A woman in the Netherlands with late-stage amyotrophic lateral sclerosis has been using an implanted brain-computer interface to communicate since 2015. During the day, the system works as intended: she attempts hand movements, the implant decodes them, and a cursor clicks. At night, the same decoder went haywire, registering 245 phantom click-commands and 13 false caregiver calls every hour.
That finding, published this month in Scientific Reports by a team at UMC Utrecht Brain Center led by Sacha Leinders, exposes a practical gap that the BCI field has largely talked around. Most implant studies evaluate performance during structured daytime sessions. Almost none address what happens when the patient falls asleep with the device still running.
The patient — quadriplegic, ventilator-dependent, and in her fifties at the time of implantation — had two Medtronic Resume II electrode strips (four contacts each) placed over her left sensorimotor hand knob, connected to a subcutaneous Activa PC+s amplifier beneath her clavicle. The system had been operational for more than five years when the Utrecht group began systematically recording its overnight behaviour in 2020.

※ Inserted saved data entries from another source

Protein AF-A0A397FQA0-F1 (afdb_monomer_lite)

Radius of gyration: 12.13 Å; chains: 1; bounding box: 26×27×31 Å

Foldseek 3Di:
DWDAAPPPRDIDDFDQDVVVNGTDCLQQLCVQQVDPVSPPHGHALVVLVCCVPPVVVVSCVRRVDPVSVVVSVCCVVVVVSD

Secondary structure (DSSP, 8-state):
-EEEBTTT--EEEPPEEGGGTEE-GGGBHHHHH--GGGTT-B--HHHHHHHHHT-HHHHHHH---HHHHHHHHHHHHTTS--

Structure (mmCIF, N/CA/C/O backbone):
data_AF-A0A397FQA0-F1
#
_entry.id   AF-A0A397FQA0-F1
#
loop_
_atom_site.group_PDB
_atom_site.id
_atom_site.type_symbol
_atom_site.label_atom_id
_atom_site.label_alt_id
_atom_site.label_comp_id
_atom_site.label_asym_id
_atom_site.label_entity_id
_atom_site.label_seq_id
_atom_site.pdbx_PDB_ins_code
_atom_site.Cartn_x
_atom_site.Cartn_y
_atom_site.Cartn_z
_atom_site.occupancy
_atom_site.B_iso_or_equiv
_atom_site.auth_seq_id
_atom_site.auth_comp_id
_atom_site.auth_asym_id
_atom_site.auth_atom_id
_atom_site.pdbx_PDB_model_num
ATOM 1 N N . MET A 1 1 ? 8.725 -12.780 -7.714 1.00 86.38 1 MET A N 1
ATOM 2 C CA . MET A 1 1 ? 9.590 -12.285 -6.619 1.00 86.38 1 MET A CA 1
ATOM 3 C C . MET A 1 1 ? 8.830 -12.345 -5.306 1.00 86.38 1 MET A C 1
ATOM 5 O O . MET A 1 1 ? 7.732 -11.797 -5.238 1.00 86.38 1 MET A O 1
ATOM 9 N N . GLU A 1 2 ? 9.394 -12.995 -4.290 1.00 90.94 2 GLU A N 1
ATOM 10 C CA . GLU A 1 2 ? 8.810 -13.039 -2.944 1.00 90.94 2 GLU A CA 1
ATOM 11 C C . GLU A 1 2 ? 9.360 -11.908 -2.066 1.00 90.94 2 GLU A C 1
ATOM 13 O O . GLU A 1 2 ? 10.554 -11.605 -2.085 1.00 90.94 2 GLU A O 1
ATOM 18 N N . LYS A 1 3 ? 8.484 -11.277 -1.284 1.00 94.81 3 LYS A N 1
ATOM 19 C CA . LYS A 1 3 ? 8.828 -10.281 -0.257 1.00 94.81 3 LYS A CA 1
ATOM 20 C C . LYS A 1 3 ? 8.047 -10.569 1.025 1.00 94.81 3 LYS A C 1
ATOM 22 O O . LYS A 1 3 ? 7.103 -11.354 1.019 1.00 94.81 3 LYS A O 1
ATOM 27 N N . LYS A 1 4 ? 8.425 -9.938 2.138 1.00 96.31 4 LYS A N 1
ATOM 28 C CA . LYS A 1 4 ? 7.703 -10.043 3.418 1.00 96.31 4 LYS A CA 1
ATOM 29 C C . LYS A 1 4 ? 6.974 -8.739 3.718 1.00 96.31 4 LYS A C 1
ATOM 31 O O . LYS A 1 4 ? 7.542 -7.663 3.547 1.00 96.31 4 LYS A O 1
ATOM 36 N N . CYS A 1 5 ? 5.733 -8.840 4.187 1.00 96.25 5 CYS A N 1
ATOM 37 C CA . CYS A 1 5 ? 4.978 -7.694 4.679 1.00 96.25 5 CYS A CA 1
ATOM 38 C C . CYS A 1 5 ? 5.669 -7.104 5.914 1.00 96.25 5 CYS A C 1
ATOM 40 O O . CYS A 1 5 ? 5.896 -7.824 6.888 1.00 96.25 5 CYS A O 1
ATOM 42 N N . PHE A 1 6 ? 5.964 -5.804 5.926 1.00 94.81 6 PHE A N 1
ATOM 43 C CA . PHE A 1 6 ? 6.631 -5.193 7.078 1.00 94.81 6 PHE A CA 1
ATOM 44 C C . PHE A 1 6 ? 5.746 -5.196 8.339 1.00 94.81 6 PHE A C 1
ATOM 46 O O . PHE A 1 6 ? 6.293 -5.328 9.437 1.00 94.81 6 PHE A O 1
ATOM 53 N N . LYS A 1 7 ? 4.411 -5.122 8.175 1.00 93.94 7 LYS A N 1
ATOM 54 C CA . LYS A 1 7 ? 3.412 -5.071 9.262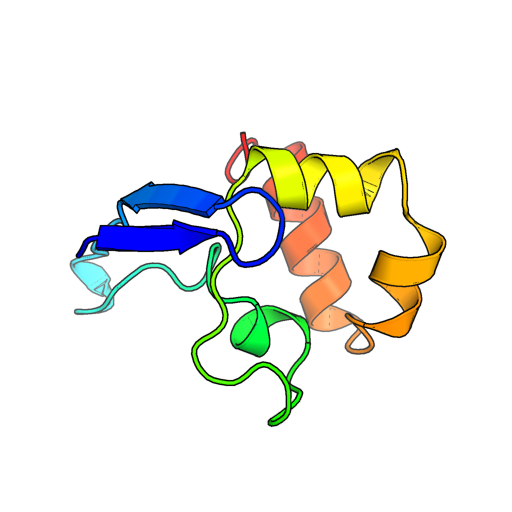 1.00 93.94 7 LYS A CA 1
ATOM 55 C C . LYS A 1 7 ? 3.115 -6.455 9.852 1.00 93.94 7 LYS A C 1
ATOM 57 O O . LYS A 1 7 ? 3.306 -6.655 11.040 1.00 93.94 7 LYS A O 1
ATOM 62 N N . CYS A 1 8 ? 2.698 -7.424 9.032 1.00 95.44 8 CYS A N 1
ATOM 63 C CA . CYS A 1 8 ? 2.236 -8.738 9.516 1.00 95.44 8 CYS A CA 1
ATOM 64 C C . CYS A 1 8 ? 3.180 -9.911 9.207 1.00 95.44 8 CYS A C 1
ATOM 66 O O . CYS A 1 8 ? 2.826 -11.060 9.450 1.00 95.44 8 CYS A O 1
ATOM 68 N N . LYS A 1 9 ? 4.350 -9.649 8.608 1.00 95.12 9 LYS A N 1
ATOM 69 C CA . LYS A 1 9 ? 5.382 -10.641 8.236 1.00 95.12 9 LYS A CA 1
ATOM 70 C C . LYS A 1 9 ? 4.955 -11.732 7.241 1.00 95.12 9 LYS A C 1
ATOM 72 O O . LYS A 1 9 ? 5.809 -12.505 6.808 1.00 95.12 9 LYS A O 1
ATOM 77 N N . LYS A 1 10 ? 3.690 -11.753 6.798 1.00 95.19 10 LYS A N 1
ATOM 78 C CA . LYS A 1 10 ? 3.196 -12.650 5.740 1.00 95.19 10 LYS A CA 1
ATOM 79 C C . LYS A 1 10 ? 4.006 -12.486 4.451 1.00 95.19 10 LYS A C 1
ATOM 81 O O . LYS A 1 10 ? 4.421 -11.376 4.102 1.00 95.19 10 LYS A O 1
ATOM 86 N N . LYS A 1 11 ? 4.200 -13.594 3.734 1.00 95.50 11 LYS A N 1
ATOM 87 C CA . LYS A 1 11 ? 4.812 -13.592 2.401 1.00 95.50 11 LYS A CA 1
ATOM 88 C C . LYS A 1 11 ? 3.902 -12.869 1.402 1.00 95.50 11 LYS A C 1
ATOM 90 O O . LYS A 1 11 ? 2.681 -12.978 1.465 1.00 95.50 11 LYS A O 1
ATOM 95 N N . ILE A 1 12 ? 4.515 -12.124 0.490 1.00 95.19 12 ILE A N 1
ATOM 96 C CA . ILE A 1 12 ? 3.875 -11.389 -0.600 1.00 95.19 12 ILE A CA 1
ATOM 97 C C . ILE A 1 12 ? 4.528 -11.852 -1.896 1.00 95.19 12 ILE A C 1
ATOM 99 O O . ILE A 1 12 ? 5.745 -11.738 -2.051 1.00 95.19 12 ILE A O 1
ATOM 103 N N . ILE A 1 13 ? 3.718 -12.320 -2.840 1.00 92.94 13 ILE A N 1
ATOM 104 C CA . ILE A 1 13 ? 4.175 -12.641 -4.190 1.00 92.94 13 ILE A CA 1
ATOM 105 C C . ILE A 1 13 ? 3.930 -11.412 -5.066 1.00 92.94 13 ILE A C 1
ATOM 107 O O . ILE A 1 13 ? 2.788 -11.032 -5.326 1.00 92.94 13 ILE A O 1
ATOM 111 N N . LEU A 1 14 ? 5.007 -10.759 -5.507 1.00 91.81 14 LEU A N 1
ATOM 112 C CA . LEU A 1 14 ? 4.905 -9.611 -6.404 1.00 91.81 14 LEU A CA 1
ATOM 113 C C . LEU A 1 14 ? 4.562 -10.082 -7.819 1.00 91.81 14 LEU A C 1
ATOM 115 O O . LEU A 1 14 ? 5.333 -10.819 -8.439 1.00 91.81 14 LEU A O 1
ATOM 119 N N . LYS A 1 15 ? 3.427 -9.609 -8.343 1.00 91.50 15 LYS A N 1
ATOM 120 C CA . LYS A 1 15 ? 2.991 -9.873 -9.720 1.00 91.50 15 LYS A CA 1
ATOM 121 C C . LYS A 1 15 ? 3.889 -9.131 -10.710 1.00 91.50 15 LYS A C 1
ATOM 123 O O . LYS A 1 15 ? 4.010 -7.908 -10.623 1.00 91.50 15 LYS A O 1
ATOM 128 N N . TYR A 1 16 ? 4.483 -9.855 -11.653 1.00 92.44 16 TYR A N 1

What they found was unambiguous. Power and variance in the high-frequency band were elevated during sleep in 88 percent of the 337 nights they logged. The low-frequency band showed similar shifts. These changes are consistent with known electrophysiology of sleep — cortical neurons fire differently during slow-wave and REM stages — but no one had quantified how badly they break a daytime-trained BCI decoder in a real home-use scenario.
The 245 false activations per hour are not a minor nuisance. Each one represents a click the patient did not intend. In a communication interface, that means garbled text. In a system linked to a caregiver alarm, it means the person who comes running at 3 a.m. eventually stops coming at all.

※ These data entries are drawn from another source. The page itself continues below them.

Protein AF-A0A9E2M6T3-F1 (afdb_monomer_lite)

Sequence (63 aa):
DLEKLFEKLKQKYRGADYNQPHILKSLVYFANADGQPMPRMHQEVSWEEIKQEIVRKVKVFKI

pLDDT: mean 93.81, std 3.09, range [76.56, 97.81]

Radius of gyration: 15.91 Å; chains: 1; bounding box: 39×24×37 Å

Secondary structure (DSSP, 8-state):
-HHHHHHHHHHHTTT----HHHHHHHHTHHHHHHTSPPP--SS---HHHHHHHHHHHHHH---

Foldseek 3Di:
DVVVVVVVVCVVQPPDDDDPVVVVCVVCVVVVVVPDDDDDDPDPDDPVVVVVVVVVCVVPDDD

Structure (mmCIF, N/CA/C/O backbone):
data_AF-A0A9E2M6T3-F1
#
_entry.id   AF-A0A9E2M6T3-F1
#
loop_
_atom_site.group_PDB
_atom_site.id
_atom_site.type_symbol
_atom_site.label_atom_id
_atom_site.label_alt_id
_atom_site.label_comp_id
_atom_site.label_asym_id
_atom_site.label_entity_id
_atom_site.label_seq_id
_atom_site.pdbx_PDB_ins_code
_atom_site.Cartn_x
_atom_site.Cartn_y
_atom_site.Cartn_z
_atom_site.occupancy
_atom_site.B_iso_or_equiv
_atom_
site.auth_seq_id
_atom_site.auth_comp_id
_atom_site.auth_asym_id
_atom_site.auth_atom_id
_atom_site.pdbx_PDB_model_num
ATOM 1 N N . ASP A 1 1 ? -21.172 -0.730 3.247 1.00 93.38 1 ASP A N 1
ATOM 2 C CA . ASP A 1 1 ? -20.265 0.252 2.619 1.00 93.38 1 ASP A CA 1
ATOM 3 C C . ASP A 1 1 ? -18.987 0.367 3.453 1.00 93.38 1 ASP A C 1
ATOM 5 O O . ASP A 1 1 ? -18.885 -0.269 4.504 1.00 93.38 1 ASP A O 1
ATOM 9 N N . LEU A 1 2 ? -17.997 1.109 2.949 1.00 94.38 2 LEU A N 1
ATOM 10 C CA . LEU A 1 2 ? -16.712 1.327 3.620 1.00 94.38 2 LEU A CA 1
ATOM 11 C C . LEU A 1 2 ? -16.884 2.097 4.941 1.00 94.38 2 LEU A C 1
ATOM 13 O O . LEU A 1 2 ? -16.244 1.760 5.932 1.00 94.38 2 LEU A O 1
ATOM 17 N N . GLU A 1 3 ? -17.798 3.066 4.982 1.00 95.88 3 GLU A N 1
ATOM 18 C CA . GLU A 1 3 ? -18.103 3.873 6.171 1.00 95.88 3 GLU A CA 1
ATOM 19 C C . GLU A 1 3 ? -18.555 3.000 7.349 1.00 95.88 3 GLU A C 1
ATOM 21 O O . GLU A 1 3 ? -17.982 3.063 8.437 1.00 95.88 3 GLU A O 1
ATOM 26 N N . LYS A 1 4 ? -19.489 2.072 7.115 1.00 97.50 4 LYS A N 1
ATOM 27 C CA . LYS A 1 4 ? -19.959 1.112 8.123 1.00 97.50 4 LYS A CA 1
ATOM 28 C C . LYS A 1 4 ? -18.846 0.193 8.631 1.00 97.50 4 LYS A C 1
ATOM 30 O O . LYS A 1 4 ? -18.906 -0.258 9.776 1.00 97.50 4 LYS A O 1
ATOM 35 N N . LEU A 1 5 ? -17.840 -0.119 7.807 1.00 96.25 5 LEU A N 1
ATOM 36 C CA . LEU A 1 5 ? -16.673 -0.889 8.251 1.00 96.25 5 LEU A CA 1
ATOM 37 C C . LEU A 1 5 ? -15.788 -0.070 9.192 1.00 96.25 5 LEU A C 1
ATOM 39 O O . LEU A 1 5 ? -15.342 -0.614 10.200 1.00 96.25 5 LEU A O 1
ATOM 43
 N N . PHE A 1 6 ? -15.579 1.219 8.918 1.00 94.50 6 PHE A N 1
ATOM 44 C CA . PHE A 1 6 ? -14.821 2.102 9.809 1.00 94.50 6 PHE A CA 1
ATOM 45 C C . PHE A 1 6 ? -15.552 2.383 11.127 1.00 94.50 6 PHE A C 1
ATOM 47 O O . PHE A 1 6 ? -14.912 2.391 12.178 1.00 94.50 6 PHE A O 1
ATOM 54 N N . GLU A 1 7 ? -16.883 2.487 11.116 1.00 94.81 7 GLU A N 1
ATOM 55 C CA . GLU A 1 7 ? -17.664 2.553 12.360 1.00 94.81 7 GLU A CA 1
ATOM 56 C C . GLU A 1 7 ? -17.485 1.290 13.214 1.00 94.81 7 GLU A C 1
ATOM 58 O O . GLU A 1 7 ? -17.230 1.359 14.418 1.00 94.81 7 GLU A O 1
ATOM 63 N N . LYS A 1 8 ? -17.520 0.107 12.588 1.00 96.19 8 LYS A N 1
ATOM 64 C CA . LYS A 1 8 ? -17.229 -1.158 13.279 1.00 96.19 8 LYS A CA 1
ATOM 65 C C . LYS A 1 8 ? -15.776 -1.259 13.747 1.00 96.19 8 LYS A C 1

To address this, the Utrecht team designed a nightmode algorithm that exploits a different signal feature: the low-frequency rebound that follows an attempted movement. Instead of decoding continuous motor imagery as the daytime system does, nightmode requires the patient to perform a deliberate sequence of attempted hand movements timed to her ventilator cycle — one movement per breath, roughly every eight seconds. The system counts correctly timed cycles before triggering an activation, making accidental commands far less likely.
Over approximately 18 months of home use, nightmode operated error-free on 79 percent of nights. Unintended activations dropped to roughly once every 12 nights. The trade-off is speed: the deliberate sequencing means it takes about 90 seconds to complete a command, compared to a few seconds during the day. For a caregiver call at 3 a.m., that delay is acceptable. For fluid communication, it is not.
The study has limitations the authors acknowledge. No sleep staging was performed, so the relationship between specific sleep phases and decoder failure is unclear. Passive limb movements during caregiving routines — turning the patient, adjusting equipment — may have contributed to some false activations. And the findings come from a single participant; whether the same signal drift patterns hold across different implant types and patient populations remains an open question.
Still, the practical implications extend well beyond Utrecht. Neuralink, Synchron, and Paradromics are each building toward devices they intend for long-term, continuous use. Neuralink’s N1 chip samples from 1,024 electrodes in motor cortex. Synchron’s Stentrode sits in the superior sagittal sinus. Both will encounter the same neurophysiological reality: sleep changes brain signals, and decoders trained on waking data will not work at night without adaptation.
The Utrecht group’s contribution is not a breakthrough in the conventional sense. It is a careful, 337-night accounting of what goes wrong when a BCI meets the full 24-hour cycle of human neurology. For an industry racing toward commercial devices that patients will live with around the clock, that accounting is overdue.